Today we welcome guest contributor Tanmay Bakshi, an inspiring 13-year-old app developer, teacher and YouTuber. We met Tanmay while he was giving a keynote speech to our tech associates (yes, he gives keynote speeches around the world). Please enjoy Tanmay’s article on 5 machine learning services powered by Watson.
Computers have never been good at understanding non-mathematical language, but a branch of artificial intelligence aims to change that. Machine learning (ML), a subset of artificial intelligence, aims to enable computers to understand natural language and allow them to reason for themselves. Leading this initiative are services like IBM’s Watson, an open platform accessible to developers around the world.
In today’s world, everyone is using machine learning technologies on a daily basis, whether they realize it or not. From the suggestions list on Netflix, to self-driving cars, artificial intelligence is all around us. Despite their ubiquity, machine learning algorithms are hard to implement, causing many developers to refrain from using them in their applications. This is where Watson comes in handy, by making cognitive computing algorithms simpler to implement.
Watson exists as a set of services (APIs) that developers can bake into their applications in a simple to use, yet powerful way. Below, I’ve highlighted five Watson services I find particularly interesting and useful.
As the name suggests, Visual Recognition is a service geared towards image recognition. Let’s say you want to create an application that can recognize a picture of a dog and identify the breed. You would input around 300 images of each breed, and around 100 images each of cats, lions, and tigers. Watson will then train itself to understand the differences between dog breeds, as well as animals that are not dogs. Once it finds those patterns, Watson will be able to tell, within a percentage of confidence, whether a picture is of a dog, and if it is, which breed it is.
Visual Recognition can be useful in a number of areas, ranging from brand recognition to security. I’ve used it to build an application that uses facial recognition to prevent false identification.

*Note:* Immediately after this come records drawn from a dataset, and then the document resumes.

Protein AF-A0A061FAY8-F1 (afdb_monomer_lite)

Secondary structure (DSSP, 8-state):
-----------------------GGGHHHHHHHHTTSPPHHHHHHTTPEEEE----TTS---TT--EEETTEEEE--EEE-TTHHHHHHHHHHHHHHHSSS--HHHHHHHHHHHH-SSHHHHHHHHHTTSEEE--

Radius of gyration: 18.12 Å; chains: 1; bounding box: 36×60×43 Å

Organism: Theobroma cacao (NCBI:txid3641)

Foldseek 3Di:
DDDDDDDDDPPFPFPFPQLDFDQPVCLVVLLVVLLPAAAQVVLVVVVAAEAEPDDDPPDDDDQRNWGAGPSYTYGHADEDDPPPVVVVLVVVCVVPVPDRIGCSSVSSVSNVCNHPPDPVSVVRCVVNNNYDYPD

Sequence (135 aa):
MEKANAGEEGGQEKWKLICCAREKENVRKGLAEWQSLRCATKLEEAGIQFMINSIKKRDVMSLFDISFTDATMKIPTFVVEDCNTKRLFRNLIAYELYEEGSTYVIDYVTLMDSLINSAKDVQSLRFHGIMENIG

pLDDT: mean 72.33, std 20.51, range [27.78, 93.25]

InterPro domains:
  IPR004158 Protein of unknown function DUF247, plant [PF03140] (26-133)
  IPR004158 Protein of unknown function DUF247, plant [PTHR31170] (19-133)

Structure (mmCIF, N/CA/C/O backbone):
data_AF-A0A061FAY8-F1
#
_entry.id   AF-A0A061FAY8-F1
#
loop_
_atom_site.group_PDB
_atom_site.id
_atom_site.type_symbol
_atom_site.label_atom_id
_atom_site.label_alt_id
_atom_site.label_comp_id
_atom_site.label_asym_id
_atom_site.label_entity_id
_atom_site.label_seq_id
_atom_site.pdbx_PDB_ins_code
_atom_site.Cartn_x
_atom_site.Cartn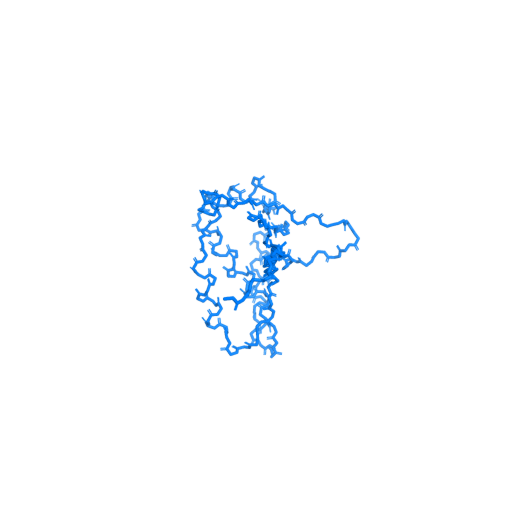_y
_atom_site.Cartn_z
_atom_site.occupancy
_atom_site.B_iso_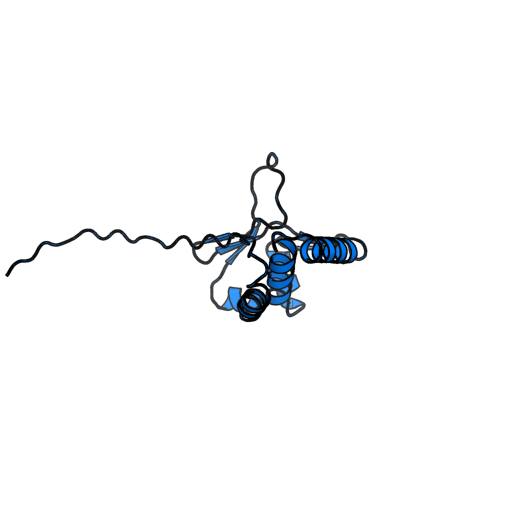or_equiv
_atom_site.auth_seq_id
_atom_site.auth_comp_id
_atom_site.auth_asym_id
_atom_site.auth_atom_id
_atom_site.pdbx_PDB_model_num
ATOM 1 N N . MET A 1 1 ? 14.807 44.470 26.904 1.00 33.66 1 MET A N 1
ATOM 2 C CA . MET A 1 1 ? 14.104 45.492 26.098 1.00 33.66 1 MET A CA 1
ATOM 3 C C . MET A 1 1 ? 14.519 45.211 24.666 1.00 33.66 1 MET A C 1
ATOM 5 O O . MET A 1 1 ? 15.710 45.127 24.443 1.00 33.66 1 MET A O 1
ATOM 9 N N . GLU A 1 2 ? 13.667 44.856 23.716 1.00 35.97 2 GLU A N 1
ATOM 10 C CA . GLU A 1 2 ? 12.261 45.185 23.497 1.00 35.97 2 GLU A CA 1
ATOM 11 C C . GLU A 1 2 ? 11.592 44.036 22.726 1.00 35.97 2 GLU A C 1
ATOM 13 O O . GLU A 1 2 ? 12.254 43.299 21.998 1.00 35.97 2 GLU A O 1
ATOM 18 N N . LYS A 1 3 ? 10.290 43.854 22.947 1.00 39.16 3 LYS A N 1
ATOM 19 C CA . LYS A 1 3 ? 9.455 42.864 22.264 1.00 39.16 3 LYS A CA 1
ATOM 20 C C . LYS A 1 3 ? 8.932 43.435 20.944 1.00 39.16 3 LYS A C 1
ATOM 22 O O . LYS A 1 3 ? 8.560 44.600 20.906 1.00 39.16 3 LYS A O 1
ATOM 27 N N . ALA A 1 4 ? 8.717 42.566 19.961 1.00 33.00 4 ALA A N 1
ATOM 28 C CA . ALA A 1 4 ? 7.568 42.654 19.061 1.00 33.00 4 ALA A CA 1
ATOM 29 C C . ALA A 1 4 ? 7.022 41.236 18.839 1.00 33.00 4 ALA A C 1
ATOM 31 O O . ALA A 1 4 ? 7.777 40.267 18.816 1.00 33.00 4 ALA A O 1
ATOM 32 N N . ASN A 1 5 ? 5.698 41.134 18.811 1.00 33.22 5 ASN A N 1
ATOM 33 C CA . ASN A 1 5 ? 4.900 39.938 19.044 1.00 33.22 5 ASN A CA 1
ATOM 34 C C . ASN A 1 5 ? 4.077 39.592 17.793 1.00 33.22 5 ASN A C 1
ATOM 36 O O . ASN A 1 5 ? 3.725 40.492 17.036 1.00 33.22 5 ASN A O 1
ATOM 40 N N . ALA A 1 6 ? 3.686 38.319 17.722 1.00 37.75 6 ALA A N 1
ATOM 41 C CA . ALA A 1 6 ? 2.545 37.749 17.005 1.00 37.75 6 ALA A CA 1
ATOM 42 C C . ALA A 1 6 ? 2.549 37.746 15.462 1.00 37.75 6 ALA A C 1
ATOM 44 O O . ALA A 1 6 ? 2.255 38.730 14.792 1.00 37.75 6 ALA A O 1
ATOM 45 N N . GLY A 1 7 ? 2.734 36.533 14.946 1.00 27.78 7 GLY A N 1
ATOM 46 C CA . GLY A 1 7 ? 2.270 36.064 13.648 1.00 27.78 7 GLY A CA 1
ATOM 47 C C . GLY A 1 7 ? 2.335 34.541 13.662 1.00 27.78 7 GLY A C 1
ATOM 48 O O . GLY A 1 7 ? 3.304 33.963 13.184 1.00 27.78 7 GLY A O 1
ATOM 49 N N . GLU A 1 8 ? 1.366 33.902 14.323 1.00 42.53 8 GLU A N 1
ATOM 50 C CA . GLU A 1 8 ? 1.127 32.465 14.181 1.00 42.53 8 GLU A CA 1
ATOM 51 C C . GLU A 1 8 ? 0.716 32.193 12.732 1.00 42.53 8 GLU A C 1
ATOM 53 O O . GLU A 1 8 ? -0.425 32.431 12.345 1.00 42.53 8 GLU A O 1
ATOM 58 N N . GLU A 1 9 ? 1.638 31.674 11.932 1.00 32.56 9 GLU A N 1
ATOM 59 C CA . GLU A 1 9 ? 1.282 30.884 10.762 1.00 32.56 9 GLU A CA 1
ATOM 60 C C . GLU A 1 9 ? 1.648 29.442 11.087 1.00 32.56 9 GLU A C 1
ATOM 62 O O . GLU A 1 9 ? 2.803 29.023 11.005 1.00 32.56 9 GLU A O 1
ATOM 67 N N . GLY A 1 10 ? 0.636 28.691 11.528 1.00 32.50 10 GLY A N 1
ATOM 68 C CA . GLY A 1 10 ? 0.673 27.238 11.558 1.00 32.50 10 GLY A CA 1
ATOM 69 C C . GLY A 1 10 ? 0.848 26.728 10.135 1.00 32.50 10 GLY A C 1
ATOM 70 O O . GLY A 1 10 ? -0.125 26.414 9.453 1.00 32.50 10 GLY A O 1
ATOM 71 N N . GLY A 1 11 ? 2.097 26.685 9.677 1.00 33.84 11 GLY A N 1
ATOM 72 C CA . GLY A 1 11 ? 2.492 26.014 8.454 1.00 33.84 11 GLY A CA 1
ATOM 73 C C . GLY A 1 11 ? 2.231 24.528 8.628 1.00 33.84 11 GLY A C 1
ATOM 74 O O . GLY A 1 11 ? 3.069 23.804 9.157 1.00 33.84 11 GLY A O 1
ATOM 75 N N . GLN A 1 12 ? 1.039 24.079 8.233 1.00 37.44 12 GLN A N 1
ATOM 76 C CA . GLN A 1 12 ? 0.732 22.662 8.109 1.00 37.44 12 GLN A CA 1
ATOM 77 C C . GLN A 1 12 ? 1.730 22.058 7.121 1.00 37.44 12 GLN A C 1
ATOM 79 O O . GLN A 1 12 ? 1.671 22.320 5.917 1.00 37.44 12 GLN A O 1
ATOM 84 N N . GLU A 1 13 ? 2.661 21.258 7.633 1.00 37.19 13 GLU A N 1
ATOM 85 C CA . GLU A 1 13 ? 3.562 20.467 6.809 1.00 37.19 13 GLU A CA 1
ATOM 86 C C . GLU A 1 13 ? 2.732 19.455 6.014 1.00 37.19 13 GLU A C 1
ATOM 88 O O . GLU A 1 13 ? 2.318 18.396 6.489 1.00 37.19 13 GLU A O 1
ATOM 93 N N . LYS A 1 14 ? 2.430 19.827 4.773 1.00 33.94 14 LYS A N 1
ATOM 94 C CA . LYS A 1 14 ? 1.765 18.974 3.800 1.00 33.94 14 LYS A CA 1
ATOM 95 C C . LYS A 1 14 ? 2.773 17.940 3.309 1.00 33.94 14 LYS A C 1
ATOM 97 O O . LYS A 1 14 ? 3.453 18.154 2.307 1.00 33.94 14 LYS A O 1
ATOM 102 N N . TRP A 1 15 ? 2.858 16.810 4.000 1.00 36.53 15 TRP A N 1
ATOM 103 C CA . TRP A 1 15 ? 3.666 15.668 3.575 1.00 36.53 15 TRP A CA 1
ATOM 104 C C . TRP A 1 15 ? 3.028 14.993 2.363 1.00 36.53 15 TRP A C 1
ATOM 106 O O . TRP A 1 15 ? 2.330 13.992 2.470 1.00 36.53 15 TRP A O 1
ATOM 116 N N . LYS A 1 16 ? 3.251 15.536 1.165 1.00 31.61 16 LYS A N 1
ATOM 117 C CA . LYS A 1 16 ? 2.885 14.827 -0.059 1.00 31.61 16 LYS A CA 1
ATOM 118 C C . LYS A 1 16 ? 3.851 13.649 -0.205 1.00 31.61 16 LYS A C 1
ATOM 120 O O . LYS A 1 16 ? 4.939 13.813 -0.747 1.00 31.61 16 LYS A O 1
ATOM 125 N N . LEU A 1 17 ? 3.458 12.473 0.286 1.00 42.56 17 LEU A N 1
ATOM 126 C CA . LEU A 1 17 ? 4.083 11.198 -0.073 1.00 42.56 17 LEU A CA 1
ATOM 127 C C . LEU A 1 17 ? 3.774 10.907 -1.545 1.00 42.56 17 LEU A C 1
ATOM 129 O O . LEU A 1 17 ? 3.024 9.999 -1.865 1.00 42.56 17 LEU A O 1
ATOM 133 N N . ILE A 1 18 ? 4.317 11.717 -2.453 1.00 38.84 18 ILE A N 1
ATOM 134 C CA . ILE A 1 18 ? 4.525 11.247 -3.815 1.00 38.84 18 ILE A CA 1
ATOM 135 C C . ILE A 1 18 ? 5.519 10.100 -3.651 1.00 38.84 18 ILE A C 1
ATOM 137 O O . ILE A 1 18 ? 6.543 10.285 -2.991 1.00 38.84 18 ILE A O 1
ATOM 141 N N . CYS A 1 19 ? 5.232 8.925 -4.209 1.00 41.09 19 CYS A N 1
ATOM 142 C CA . CYS A 1 19 ? 6.264 7.932 -4.486 1.00 41.09 19 CYS A CA 1
ATOM 143 C C . CYS A 1 19 ? 7.293 8.623 -5.392 1.00 41.09 19 CYS A C 1
ATOM 145 O O . CYS A 1 19 ? 7.130 8.653 -6.603 1.00 41.09 19 CYS A O 1
ATOM 147 N N . CYS A 1 20 ? 8.250 9.351 -4.821 1.00 40.00 20 CYS A N 1
ATOM 148 C CA . CYS A 1 20 ? 9.245 10.087 -5.578 1.00 40.00 20 CYS A CA 1
ATOM 149 C C . CYS A 1 20 ? 10.168 9.050 -6.196 1.00 40.00 20 CYS A C 1
ATOM 151 O O . CYS A 1 20 ? 10.781 8.288 -5.456 1.00 40.00 20 CYS A O 1
ATOM 153 N N . ALA A 1 21 ? 10.295 9.048 -7.523 1.00 43.38 21 ALA A N 1
ATOM 154 C CA . ALA A 1 21 ? 11.406 8.402 -8.203 1.00 43.38 21 ALA A CA 1
ATOM 155 C C . ALA A 1 21 ? 12.708 8.699 -7.449 1.00 43.38 21 ALA A C 1
ATOM 157 O O . ALA A 1 21 ? 13.189 9.832 -7.468 1.00 43.38 21 ALA A O 1
ATOM 158 N N . ARG A 1 22 ? 13.258 7.707 -6.747 1.00 52.62 22 ARG A N 1
ATOM 159 C CA . ARG A 1 22 ? 14.568 7.841 -6.107 1.00 52.62 22 ARG A CA 1
ATOM 160 C C . ARG A 1 22 ? 15.635 7.447 -7.118 1.00 52.62 22 ARG A C 1
ATOM 162 O O . ARG A 1 22 ? 15.499 6.411 -7.768 1.00 52.62 22 ARG A O 1
ATOM 169 N N . GLU A 1 23 ? 16.701 8.236 -7.214 1.00 47.41 23 GLU A N 1
ATOM 170 C CA . GLU A 1 23 ? 17.921 7.841 -7.924 1.00 47.41 23 GLU A CA 1
ATOM 171 C C . GLU A 1 23 ? 18.512 6.571 -7.272 1.00 47.41 23 GLU A C 1
ATOM 173 O O . GLU A 1 23 ? 18.485 6.416 -6.043 1.00 47.41 23 GLU A O 1
ATOM 178 N N . LYS A 1 24 ? 19.011 5.633 -8.099 1.00 50.78 24 LYS A N 1
ATOM 179 C CA . LYS A 1 24 ? 19.330 4.233 -7.731 1.00 50.78 24 LYS A CA 1
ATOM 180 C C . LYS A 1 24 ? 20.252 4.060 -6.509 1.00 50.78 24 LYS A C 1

I’ve also put together a tutorial on how to build the dog breed classifier mentioned above.
Natural Language Classifier
The Natural Language Classifier (NLC) is one of my favorite services, mainly because it’s simple to train, handles extremely large datasets smoothly, and provides solutions for a wide variety of use cases. The NLC’s goal is to classify Natural Language into classes. That classified data can then be used by other applications. For example, my NLQA (Natural Language Question Answering) application AskTanmay uses NLC to determine what type of question a user has asked.
For example, if you ask, “Who is the CEO of Walmart?” you’re looking for a person. If you ask, “Where is the Taj Mahal?” you’re looking for a location. If you ask, “Which worldwide retail chain makes the most profit?” you’re looking for an organization.
The NLC is the service that obtains this metadata. Once it completes its work, Watson can then use it to train itself to better understand the patterns between question and question type.
Retrieve and Rank
This service is quite different from the ones I’ve already covered. It’s quite difficult to train, in the sense that it needs a lot of data before it can find meaningful patterns. The training process is also extremely manual. But the end result makes it all worthwhile.
Retrieve and Rank (R&R) allows you to retrieve data using a query against a SOLR cluster. Watson will then rank the results in the order it believes to be most relevant to your query. This allows you to input a corpus of knowledge, which can be in PDF, MS Word, or HTML form. The R&R service will then split up the data into “Answer Units,” which are essentially chunks of text. You can then input sample questions and link the questions and Answer Units. Once that’s done, you can ask the R&R service a brand new question and it will output relevant answer units, along with a measure of how relevant Watson thinks they are.
This was the very first Watson service I played around with. You can learn more about my work with R&R here.
What makes Personality Insights different from Watson’s other modules is that it’s one of the few services that requires no training. It can take text (100 words minimum) and output “attributes” of the personality of the person who wrote it. It does this under three main categories, “Personality”, “Consumer Needs” and “Values”. There are a lot of these attributes. Here’s a screenshot of a few:
Personality Insights can be used for a variety of use cases, such as detecting and charting an individual or group’s behavioral changes over time.
Tradeoff Analytics is a service that allows you to input data along with parameters for how it should be weighed to get a relevant output. For example, you could input a vehicle’s MPG, average rating, number of seats, cylinders and price, and then specify which parameters matter most. Watson will take all that into account to find the ideal balance. Finally, Tradeoff Analytics will suggest which vehicle it believes you should buy.